Si parte con l’introduzione soul soft di Lost In Space / Great Scott / 22-26, per poi entrare subito nel vivo del disco con la successiva Innerstellar Love, fra il jazz e l’urban sound, e con l’impazzita rincorsa dalle ritmiche hardcore di I Love Louis Cole. Black Qualls mischia il funk di James Brown alle nuove sonorità di Childish Gambino (ospite del pezzo), Miguel’s Happy Dance è elettronica danzante, How Sway un entusiasmante sfogo di basso, Funny Thing dance d’autore con un wah wah mozzafiato. Overseas ci fa volare sopra oceani e continenti.
Eccoci quindi al singolo Dragonball Durag: si balla, si gode con l’assolo di sax, si canta. How I Feel è un intermezzo dark, quasi blues nell’animo, e serve a dare spazio all’atmosferica King of the Hill.
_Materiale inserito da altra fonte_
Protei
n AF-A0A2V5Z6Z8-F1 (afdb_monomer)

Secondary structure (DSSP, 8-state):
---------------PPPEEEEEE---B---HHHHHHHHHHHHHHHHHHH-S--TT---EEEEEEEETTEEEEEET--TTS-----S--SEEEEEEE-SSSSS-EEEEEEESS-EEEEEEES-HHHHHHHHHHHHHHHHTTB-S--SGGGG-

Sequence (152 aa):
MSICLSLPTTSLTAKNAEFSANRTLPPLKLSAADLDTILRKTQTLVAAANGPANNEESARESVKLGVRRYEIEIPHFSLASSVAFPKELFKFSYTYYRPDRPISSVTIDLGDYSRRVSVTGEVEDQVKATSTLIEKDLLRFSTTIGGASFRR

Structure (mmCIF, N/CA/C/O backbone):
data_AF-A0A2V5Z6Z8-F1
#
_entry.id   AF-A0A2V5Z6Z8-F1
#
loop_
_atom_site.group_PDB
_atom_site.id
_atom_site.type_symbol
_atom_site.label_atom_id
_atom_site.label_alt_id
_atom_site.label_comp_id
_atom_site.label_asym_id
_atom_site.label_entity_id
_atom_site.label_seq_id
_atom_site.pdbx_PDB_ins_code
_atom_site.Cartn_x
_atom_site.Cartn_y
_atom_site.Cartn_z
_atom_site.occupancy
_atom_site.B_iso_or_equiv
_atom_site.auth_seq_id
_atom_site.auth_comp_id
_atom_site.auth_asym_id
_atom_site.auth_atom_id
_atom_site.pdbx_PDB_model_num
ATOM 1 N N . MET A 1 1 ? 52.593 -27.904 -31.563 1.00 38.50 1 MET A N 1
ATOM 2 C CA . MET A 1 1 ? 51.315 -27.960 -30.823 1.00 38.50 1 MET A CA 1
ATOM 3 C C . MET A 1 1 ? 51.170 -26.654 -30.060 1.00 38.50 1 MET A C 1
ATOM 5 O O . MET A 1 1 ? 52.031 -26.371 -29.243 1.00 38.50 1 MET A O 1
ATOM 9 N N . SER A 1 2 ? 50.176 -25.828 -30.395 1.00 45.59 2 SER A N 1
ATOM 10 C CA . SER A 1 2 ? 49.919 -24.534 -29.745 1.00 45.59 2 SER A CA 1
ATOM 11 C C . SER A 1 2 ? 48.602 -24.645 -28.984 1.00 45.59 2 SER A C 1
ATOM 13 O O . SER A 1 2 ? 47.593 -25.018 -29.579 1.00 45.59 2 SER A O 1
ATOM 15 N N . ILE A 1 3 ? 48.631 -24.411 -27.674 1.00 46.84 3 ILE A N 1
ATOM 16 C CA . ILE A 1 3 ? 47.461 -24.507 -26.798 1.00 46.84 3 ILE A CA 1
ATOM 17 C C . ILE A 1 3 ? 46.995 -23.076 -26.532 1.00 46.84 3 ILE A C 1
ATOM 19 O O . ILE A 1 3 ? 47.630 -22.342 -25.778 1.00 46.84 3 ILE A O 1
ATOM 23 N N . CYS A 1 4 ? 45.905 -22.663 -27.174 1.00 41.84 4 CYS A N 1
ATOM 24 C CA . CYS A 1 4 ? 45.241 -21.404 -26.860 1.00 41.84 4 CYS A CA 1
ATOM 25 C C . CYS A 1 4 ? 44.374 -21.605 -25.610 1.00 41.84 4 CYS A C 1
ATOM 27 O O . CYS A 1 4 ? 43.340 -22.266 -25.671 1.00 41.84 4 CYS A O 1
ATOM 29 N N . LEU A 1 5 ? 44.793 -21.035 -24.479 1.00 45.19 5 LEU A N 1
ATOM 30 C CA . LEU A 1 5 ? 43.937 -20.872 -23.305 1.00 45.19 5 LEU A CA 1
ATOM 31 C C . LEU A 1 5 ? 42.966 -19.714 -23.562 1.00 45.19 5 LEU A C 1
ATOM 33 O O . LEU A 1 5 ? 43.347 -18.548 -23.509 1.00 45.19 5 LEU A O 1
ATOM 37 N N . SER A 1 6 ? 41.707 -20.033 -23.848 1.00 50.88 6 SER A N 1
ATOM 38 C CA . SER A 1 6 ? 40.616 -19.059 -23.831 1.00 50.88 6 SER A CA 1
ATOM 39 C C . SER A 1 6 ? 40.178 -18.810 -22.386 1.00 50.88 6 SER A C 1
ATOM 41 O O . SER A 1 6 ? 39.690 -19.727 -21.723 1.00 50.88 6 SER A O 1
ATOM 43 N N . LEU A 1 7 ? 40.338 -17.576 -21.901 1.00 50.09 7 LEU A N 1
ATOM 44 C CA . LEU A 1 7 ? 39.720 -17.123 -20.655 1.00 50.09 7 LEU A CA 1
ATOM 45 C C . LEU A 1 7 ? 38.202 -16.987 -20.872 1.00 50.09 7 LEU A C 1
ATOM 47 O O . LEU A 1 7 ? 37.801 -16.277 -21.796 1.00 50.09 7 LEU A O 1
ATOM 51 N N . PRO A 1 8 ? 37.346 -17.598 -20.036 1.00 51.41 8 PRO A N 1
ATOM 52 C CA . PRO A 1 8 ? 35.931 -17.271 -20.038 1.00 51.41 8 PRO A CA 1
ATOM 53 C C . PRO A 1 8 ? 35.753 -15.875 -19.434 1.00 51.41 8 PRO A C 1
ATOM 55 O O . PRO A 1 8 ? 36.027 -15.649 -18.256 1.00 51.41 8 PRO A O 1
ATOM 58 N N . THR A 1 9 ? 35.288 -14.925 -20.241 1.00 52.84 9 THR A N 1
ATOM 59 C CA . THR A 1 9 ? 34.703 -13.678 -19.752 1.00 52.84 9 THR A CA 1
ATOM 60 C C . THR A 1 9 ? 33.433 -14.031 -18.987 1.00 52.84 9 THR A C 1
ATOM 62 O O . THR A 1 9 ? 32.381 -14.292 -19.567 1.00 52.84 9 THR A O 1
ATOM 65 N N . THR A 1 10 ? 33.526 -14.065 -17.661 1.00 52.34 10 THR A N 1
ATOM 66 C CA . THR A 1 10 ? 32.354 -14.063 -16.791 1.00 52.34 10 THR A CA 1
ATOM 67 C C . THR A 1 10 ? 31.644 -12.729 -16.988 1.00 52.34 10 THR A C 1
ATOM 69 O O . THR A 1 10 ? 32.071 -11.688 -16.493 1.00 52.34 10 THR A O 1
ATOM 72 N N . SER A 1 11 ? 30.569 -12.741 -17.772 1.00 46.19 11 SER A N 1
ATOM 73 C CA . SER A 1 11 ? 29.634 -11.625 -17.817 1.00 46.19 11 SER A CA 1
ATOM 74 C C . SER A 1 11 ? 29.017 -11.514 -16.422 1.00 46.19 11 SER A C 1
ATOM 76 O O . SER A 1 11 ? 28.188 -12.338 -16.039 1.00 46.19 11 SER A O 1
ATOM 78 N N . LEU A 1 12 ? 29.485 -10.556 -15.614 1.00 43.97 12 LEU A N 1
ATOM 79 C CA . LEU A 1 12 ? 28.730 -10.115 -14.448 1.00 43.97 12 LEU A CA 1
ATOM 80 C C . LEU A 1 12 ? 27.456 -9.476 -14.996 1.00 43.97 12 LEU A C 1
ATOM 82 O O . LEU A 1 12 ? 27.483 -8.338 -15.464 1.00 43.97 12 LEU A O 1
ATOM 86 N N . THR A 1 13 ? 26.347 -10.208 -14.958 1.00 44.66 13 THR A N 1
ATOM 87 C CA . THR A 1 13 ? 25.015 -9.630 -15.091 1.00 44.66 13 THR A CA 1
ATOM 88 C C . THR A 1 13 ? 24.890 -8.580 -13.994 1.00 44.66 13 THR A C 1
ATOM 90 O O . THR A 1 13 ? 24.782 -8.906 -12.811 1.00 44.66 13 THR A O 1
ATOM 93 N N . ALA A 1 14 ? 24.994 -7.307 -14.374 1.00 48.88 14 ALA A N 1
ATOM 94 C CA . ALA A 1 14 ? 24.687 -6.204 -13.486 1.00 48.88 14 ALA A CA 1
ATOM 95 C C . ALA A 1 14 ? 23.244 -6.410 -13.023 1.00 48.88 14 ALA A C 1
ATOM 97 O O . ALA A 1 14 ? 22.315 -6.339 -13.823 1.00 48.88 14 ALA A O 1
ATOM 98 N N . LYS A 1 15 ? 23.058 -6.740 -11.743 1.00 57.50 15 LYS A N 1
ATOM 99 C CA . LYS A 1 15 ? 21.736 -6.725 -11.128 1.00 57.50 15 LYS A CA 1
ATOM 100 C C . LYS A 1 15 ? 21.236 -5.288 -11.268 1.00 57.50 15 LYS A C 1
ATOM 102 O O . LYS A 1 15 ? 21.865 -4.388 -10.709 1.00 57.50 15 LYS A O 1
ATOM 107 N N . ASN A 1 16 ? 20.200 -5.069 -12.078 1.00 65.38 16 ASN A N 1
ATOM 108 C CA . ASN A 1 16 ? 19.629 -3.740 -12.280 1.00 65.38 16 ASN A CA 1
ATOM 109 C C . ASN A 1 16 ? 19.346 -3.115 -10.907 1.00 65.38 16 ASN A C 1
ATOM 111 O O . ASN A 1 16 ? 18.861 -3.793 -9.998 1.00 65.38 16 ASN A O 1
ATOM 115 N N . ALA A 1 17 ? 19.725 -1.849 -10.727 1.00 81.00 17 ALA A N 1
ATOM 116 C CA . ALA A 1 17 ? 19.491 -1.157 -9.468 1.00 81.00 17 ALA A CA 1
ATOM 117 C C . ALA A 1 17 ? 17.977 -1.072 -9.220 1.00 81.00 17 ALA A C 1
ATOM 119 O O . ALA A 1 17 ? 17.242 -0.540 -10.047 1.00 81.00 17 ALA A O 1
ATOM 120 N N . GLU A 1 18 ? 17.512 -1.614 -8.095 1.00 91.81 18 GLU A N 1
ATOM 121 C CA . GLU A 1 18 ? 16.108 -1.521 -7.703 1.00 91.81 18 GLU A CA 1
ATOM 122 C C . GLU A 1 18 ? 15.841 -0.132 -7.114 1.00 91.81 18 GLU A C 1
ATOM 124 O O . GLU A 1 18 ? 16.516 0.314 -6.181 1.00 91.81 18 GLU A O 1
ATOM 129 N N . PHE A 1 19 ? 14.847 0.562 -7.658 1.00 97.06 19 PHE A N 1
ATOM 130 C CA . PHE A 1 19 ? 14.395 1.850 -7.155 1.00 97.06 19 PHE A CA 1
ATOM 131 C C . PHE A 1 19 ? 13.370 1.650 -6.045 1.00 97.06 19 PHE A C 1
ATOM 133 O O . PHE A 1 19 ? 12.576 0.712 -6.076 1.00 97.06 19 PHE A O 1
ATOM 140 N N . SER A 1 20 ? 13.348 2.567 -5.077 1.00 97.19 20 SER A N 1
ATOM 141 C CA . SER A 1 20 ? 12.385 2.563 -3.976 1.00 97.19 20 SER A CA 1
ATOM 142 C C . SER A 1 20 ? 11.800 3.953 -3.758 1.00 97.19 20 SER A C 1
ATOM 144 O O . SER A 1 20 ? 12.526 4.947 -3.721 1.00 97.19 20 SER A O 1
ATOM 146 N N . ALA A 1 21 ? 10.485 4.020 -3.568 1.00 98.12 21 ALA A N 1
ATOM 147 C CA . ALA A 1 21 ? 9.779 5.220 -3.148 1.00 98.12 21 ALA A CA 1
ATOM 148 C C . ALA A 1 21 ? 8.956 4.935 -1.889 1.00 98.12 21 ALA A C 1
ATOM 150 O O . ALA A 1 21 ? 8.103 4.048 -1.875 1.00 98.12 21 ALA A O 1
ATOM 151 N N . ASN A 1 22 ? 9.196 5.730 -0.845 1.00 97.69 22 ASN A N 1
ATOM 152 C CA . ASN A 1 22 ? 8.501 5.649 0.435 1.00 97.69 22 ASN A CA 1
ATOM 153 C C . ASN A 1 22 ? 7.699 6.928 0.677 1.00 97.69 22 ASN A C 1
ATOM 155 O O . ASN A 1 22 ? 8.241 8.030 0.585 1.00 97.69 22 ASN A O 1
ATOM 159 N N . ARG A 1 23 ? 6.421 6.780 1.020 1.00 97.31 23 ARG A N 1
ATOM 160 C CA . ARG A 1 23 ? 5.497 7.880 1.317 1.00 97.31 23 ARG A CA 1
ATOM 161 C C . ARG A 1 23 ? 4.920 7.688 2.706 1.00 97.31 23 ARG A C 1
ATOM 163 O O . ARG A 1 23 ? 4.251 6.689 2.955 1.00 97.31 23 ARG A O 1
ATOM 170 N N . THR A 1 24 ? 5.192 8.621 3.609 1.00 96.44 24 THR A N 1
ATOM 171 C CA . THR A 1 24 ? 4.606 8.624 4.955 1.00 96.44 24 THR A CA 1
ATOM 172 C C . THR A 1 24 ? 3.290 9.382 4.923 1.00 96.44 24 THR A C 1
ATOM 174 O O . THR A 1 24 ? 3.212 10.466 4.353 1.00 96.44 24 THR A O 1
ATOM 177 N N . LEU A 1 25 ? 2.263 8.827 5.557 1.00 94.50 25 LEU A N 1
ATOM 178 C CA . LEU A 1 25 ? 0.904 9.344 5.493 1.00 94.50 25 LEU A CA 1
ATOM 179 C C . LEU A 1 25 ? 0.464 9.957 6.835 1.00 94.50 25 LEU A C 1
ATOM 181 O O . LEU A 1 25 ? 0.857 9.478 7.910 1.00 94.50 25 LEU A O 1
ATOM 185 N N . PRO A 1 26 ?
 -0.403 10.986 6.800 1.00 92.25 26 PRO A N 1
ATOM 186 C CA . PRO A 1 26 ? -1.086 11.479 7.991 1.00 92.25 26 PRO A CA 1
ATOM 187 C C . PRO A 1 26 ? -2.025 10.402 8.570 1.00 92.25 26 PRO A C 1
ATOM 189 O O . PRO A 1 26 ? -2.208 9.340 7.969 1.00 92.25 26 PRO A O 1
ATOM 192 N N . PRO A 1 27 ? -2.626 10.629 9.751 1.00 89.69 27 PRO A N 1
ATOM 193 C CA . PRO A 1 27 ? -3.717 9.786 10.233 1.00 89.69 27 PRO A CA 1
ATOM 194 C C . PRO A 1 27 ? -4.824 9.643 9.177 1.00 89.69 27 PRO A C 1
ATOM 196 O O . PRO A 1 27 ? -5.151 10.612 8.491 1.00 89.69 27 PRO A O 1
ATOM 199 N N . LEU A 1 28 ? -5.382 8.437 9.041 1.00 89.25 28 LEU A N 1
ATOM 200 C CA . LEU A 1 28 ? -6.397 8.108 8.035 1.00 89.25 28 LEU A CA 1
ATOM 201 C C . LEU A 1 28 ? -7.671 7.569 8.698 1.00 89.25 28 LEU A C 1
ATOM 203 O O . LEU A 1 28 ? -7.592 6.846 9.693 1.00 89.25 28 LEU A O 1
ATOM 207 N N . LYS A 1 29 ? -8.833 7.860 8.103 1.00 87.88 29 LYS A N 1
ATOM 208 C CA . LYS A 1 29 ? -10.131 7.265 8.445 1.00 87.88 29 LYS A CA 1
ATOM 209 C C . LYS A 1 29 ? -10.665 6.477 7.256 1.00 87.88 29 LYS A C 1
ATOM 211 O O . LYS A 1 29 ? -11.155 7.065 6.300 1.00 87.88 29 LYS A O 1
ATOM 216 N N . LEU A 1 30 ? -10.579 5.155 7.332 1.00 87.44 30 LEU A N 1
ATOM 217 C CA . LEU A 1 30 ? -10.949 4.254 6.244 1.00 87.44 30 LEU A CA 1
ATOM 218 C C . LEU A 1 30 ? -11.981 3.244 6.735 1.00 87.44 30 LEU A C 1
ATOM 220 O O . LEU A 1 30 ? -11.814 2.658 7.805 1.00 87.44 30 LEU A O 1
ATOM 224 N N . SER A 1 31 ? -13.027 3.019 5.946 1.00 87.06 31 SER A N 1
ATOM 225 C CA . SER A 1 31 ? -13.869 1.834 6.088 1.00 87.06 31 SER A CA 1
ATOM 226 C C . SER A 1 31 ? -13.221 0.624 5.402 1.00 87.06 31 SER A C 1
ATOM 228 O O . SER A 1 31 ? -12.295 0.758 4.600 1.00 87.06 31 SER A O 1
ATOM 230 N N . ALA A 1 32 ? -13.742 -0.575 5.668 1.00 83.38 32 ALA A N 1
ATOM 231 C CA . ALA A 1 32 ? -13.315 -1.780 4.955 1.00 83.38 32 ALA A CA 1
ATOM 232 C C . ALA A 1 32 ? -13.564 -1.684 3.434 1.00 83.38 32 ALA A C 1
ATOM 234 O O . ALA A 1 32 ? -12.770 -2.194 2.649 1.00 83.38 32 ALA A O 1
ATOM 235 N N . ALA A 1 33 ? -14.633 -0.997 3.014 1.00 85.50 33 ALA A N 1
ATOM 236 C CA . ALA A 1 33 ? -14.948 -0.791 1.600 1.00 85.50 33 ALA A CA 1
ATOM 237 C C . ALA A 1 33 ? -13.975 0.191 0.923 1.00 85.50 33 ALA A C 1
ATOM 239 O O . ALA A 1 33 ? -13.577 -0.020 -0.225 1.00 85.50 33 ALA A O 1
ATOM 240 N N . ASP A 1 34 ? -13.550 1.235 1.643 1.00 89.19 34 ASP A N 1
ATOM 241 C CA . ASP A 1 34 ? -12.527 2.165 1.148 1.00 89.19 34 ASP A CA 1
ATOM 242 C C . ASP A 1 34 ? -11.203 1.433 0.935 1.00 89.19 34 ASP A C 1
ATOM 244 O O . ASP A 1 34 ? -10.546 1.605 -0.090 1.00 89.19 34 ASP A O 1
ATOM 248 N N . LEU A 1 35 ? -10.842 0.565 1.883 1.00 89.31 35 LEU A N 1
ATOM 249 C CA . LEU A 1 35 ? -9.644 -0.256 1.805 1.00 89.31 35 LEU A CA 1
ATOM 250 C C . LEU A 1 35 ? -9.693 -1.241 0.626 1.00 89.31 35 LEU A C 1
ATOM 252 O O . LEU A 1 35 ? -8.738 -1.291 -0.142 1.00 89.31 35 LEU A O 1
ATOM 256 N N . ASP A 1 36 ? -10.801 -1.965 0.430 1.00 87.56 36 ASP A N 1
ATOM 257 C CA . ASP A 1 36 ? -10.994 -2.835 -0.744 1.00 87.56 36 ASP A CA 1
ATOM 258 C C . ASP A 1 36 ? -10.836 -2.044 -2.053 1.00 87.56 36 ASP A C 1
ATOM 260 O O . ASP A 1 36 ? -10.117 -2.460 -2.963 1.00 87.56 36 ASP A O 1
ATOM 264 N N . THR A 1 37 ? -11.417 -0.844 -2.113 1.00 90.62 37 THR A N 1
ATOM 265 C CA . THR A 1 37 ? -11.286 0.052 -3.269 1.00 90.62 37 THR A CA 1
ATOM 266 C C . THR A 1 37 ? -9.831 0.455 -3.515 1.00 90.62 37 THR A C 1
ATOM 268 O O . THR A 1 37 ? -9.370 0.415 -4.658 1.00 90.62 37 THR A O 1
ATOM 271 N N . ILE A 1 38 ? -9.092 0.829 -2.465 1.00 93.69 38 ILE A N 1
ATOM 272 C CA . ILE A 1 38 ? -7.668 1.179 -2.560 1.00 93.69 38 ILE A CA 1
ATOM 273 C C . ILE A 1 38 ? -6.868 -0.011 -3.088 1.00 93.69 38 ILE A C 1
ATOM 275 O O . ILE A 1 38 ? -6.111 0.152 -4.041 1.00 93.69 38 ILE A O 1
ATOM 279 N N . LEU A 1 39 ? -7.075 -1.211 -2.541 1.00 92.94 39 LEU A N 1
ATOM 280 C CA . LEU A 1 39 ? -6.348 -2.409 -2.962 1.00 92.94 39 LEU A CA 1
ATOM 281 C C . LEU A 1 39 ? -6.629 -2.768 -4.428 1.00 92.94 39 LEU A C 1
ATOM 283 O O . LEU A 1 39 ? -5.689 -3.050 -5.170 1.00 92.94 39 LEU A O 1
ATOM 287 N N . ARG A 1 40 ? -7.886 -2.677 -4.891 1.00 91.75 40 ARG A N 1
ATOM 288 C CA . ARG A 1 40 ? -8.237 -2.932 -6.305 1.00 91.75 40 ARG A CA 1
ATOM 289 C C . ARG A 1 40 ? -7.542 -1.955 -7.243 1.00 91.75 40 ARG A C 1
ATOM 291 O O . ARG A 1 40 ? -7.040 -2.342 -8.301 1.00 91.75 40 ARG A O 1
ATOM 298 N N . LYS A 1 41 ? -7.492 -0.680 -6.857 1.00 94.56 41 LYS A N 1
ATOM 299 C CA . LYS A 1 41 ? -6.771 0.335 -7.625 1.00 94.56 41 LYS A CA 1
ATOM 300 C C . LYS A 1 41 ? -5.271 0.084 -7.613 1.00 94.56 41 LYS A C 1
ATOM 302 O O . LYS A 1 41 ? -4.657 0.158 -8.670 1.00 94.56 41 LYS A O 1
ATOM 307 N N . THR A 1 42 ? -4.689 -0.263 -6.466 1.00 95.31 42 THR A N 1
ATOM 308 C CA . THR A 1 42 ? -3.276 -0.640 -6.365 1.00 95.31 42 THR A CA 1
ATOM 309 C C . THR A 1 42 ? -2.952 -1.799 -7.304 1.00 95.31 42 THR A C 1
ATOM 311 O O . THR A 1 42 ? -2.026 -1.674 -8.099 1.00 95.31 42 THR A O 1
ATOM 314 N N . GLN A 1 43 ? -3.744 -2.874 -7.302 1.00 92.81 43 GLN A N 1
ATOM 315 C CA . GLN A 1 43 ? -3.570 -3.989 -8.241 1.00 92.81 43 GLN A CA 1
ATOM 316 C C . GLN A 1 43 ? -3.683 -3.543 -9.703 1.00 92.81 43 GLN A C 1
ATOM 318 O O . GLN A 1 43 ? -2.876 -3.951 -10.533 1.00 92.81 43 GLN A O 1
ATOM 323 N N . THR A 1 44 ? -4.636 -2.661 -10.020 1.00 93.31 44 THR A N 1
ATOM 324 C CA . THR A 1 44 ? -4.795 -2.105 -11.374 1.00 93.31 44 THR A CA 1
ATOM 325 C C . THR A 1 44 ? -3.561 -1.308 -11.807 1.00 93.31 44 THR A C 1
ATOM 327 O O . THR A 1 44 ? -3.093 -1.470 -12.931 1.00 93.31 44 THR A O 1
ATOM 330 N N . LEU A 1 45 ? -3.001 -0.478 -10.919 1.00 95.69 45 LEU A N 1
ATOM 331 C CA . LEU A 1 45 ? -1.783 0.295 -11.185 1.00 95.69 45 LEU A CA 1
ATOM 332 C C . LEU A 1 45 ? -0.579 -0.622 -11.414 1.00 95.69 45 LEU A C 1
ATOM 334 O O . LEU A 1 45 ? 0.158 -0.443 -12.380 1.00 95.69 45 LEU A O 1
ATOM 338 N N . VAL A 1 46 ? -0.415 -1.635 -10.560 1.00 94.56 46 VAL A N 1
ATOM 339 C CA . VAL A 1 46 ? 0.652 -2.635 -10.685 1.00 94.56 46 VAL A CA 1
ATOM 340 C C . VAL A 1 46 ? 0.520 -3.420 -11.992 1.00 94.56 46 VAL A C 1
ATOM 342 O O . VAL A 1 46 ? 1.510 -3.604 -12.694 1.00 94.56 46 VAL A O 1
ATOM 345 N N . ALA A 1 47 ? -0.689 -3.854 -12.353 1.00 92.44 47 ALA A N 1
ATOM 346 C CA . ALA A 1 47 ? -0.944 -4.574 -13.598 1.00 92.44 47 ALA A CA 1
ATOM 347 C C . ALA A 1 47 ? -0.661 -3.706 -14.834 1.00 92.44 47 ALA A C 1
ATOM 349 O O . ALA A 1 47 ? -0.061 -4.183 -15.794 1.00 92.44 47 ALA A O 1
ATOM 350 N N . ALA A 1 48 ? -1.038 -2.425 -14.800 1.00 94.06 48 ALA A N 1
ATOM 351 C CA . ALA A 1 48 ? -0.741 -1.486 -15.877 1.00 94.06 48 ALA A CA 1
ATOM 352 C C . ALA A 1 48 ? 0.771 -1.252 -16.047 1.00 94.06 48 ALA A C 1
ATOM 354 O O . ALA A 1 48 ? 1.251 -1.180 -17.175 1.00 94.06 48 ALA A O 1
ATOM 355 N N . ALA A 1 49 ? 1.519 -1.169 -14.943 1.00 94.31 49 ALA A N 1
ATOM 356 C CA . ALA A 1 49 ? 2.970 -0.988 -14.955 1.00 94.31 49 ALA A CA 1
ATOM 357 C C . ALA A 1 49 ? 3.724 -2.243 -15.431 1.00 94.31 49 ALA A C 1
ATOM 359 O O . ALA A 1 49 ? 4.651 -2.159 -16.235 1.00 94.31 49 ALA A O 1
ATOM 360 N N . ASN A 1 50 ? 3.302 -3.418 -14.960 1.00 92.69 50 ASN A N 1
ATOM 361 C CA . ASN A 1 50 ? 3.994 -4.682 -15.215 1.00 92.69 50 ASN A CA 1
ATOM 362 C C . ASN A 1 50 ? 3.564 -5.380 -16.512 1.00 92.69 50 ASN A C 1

Unrequited Love ha un’anima hip hop benché musicalmente sia puro jazz, Fair Chance vive di un 4/4 in grado di cullare in tranquillità l’ascoltatore, Existential Dread ha venature quasi acoustic-rock. La title track è posta alla fine a concludere un viaggio psichedelico e bellissimo.
Un album tecnicamente impeccabile, ma non stucchevole. Già destinato a diventare un classico fra i patiti più attenti del mondo black a stelle e strisce.
Andrea Manenti
Mi racconto in una frase: insegno, imparo, ascolto, suono
I miei 3 locali preferiti per ascoltare musica: feste estive (per chiunque), Latteria Molloy (per le realtà medio-piccole), Fabrique (per le realtà medio-grosse)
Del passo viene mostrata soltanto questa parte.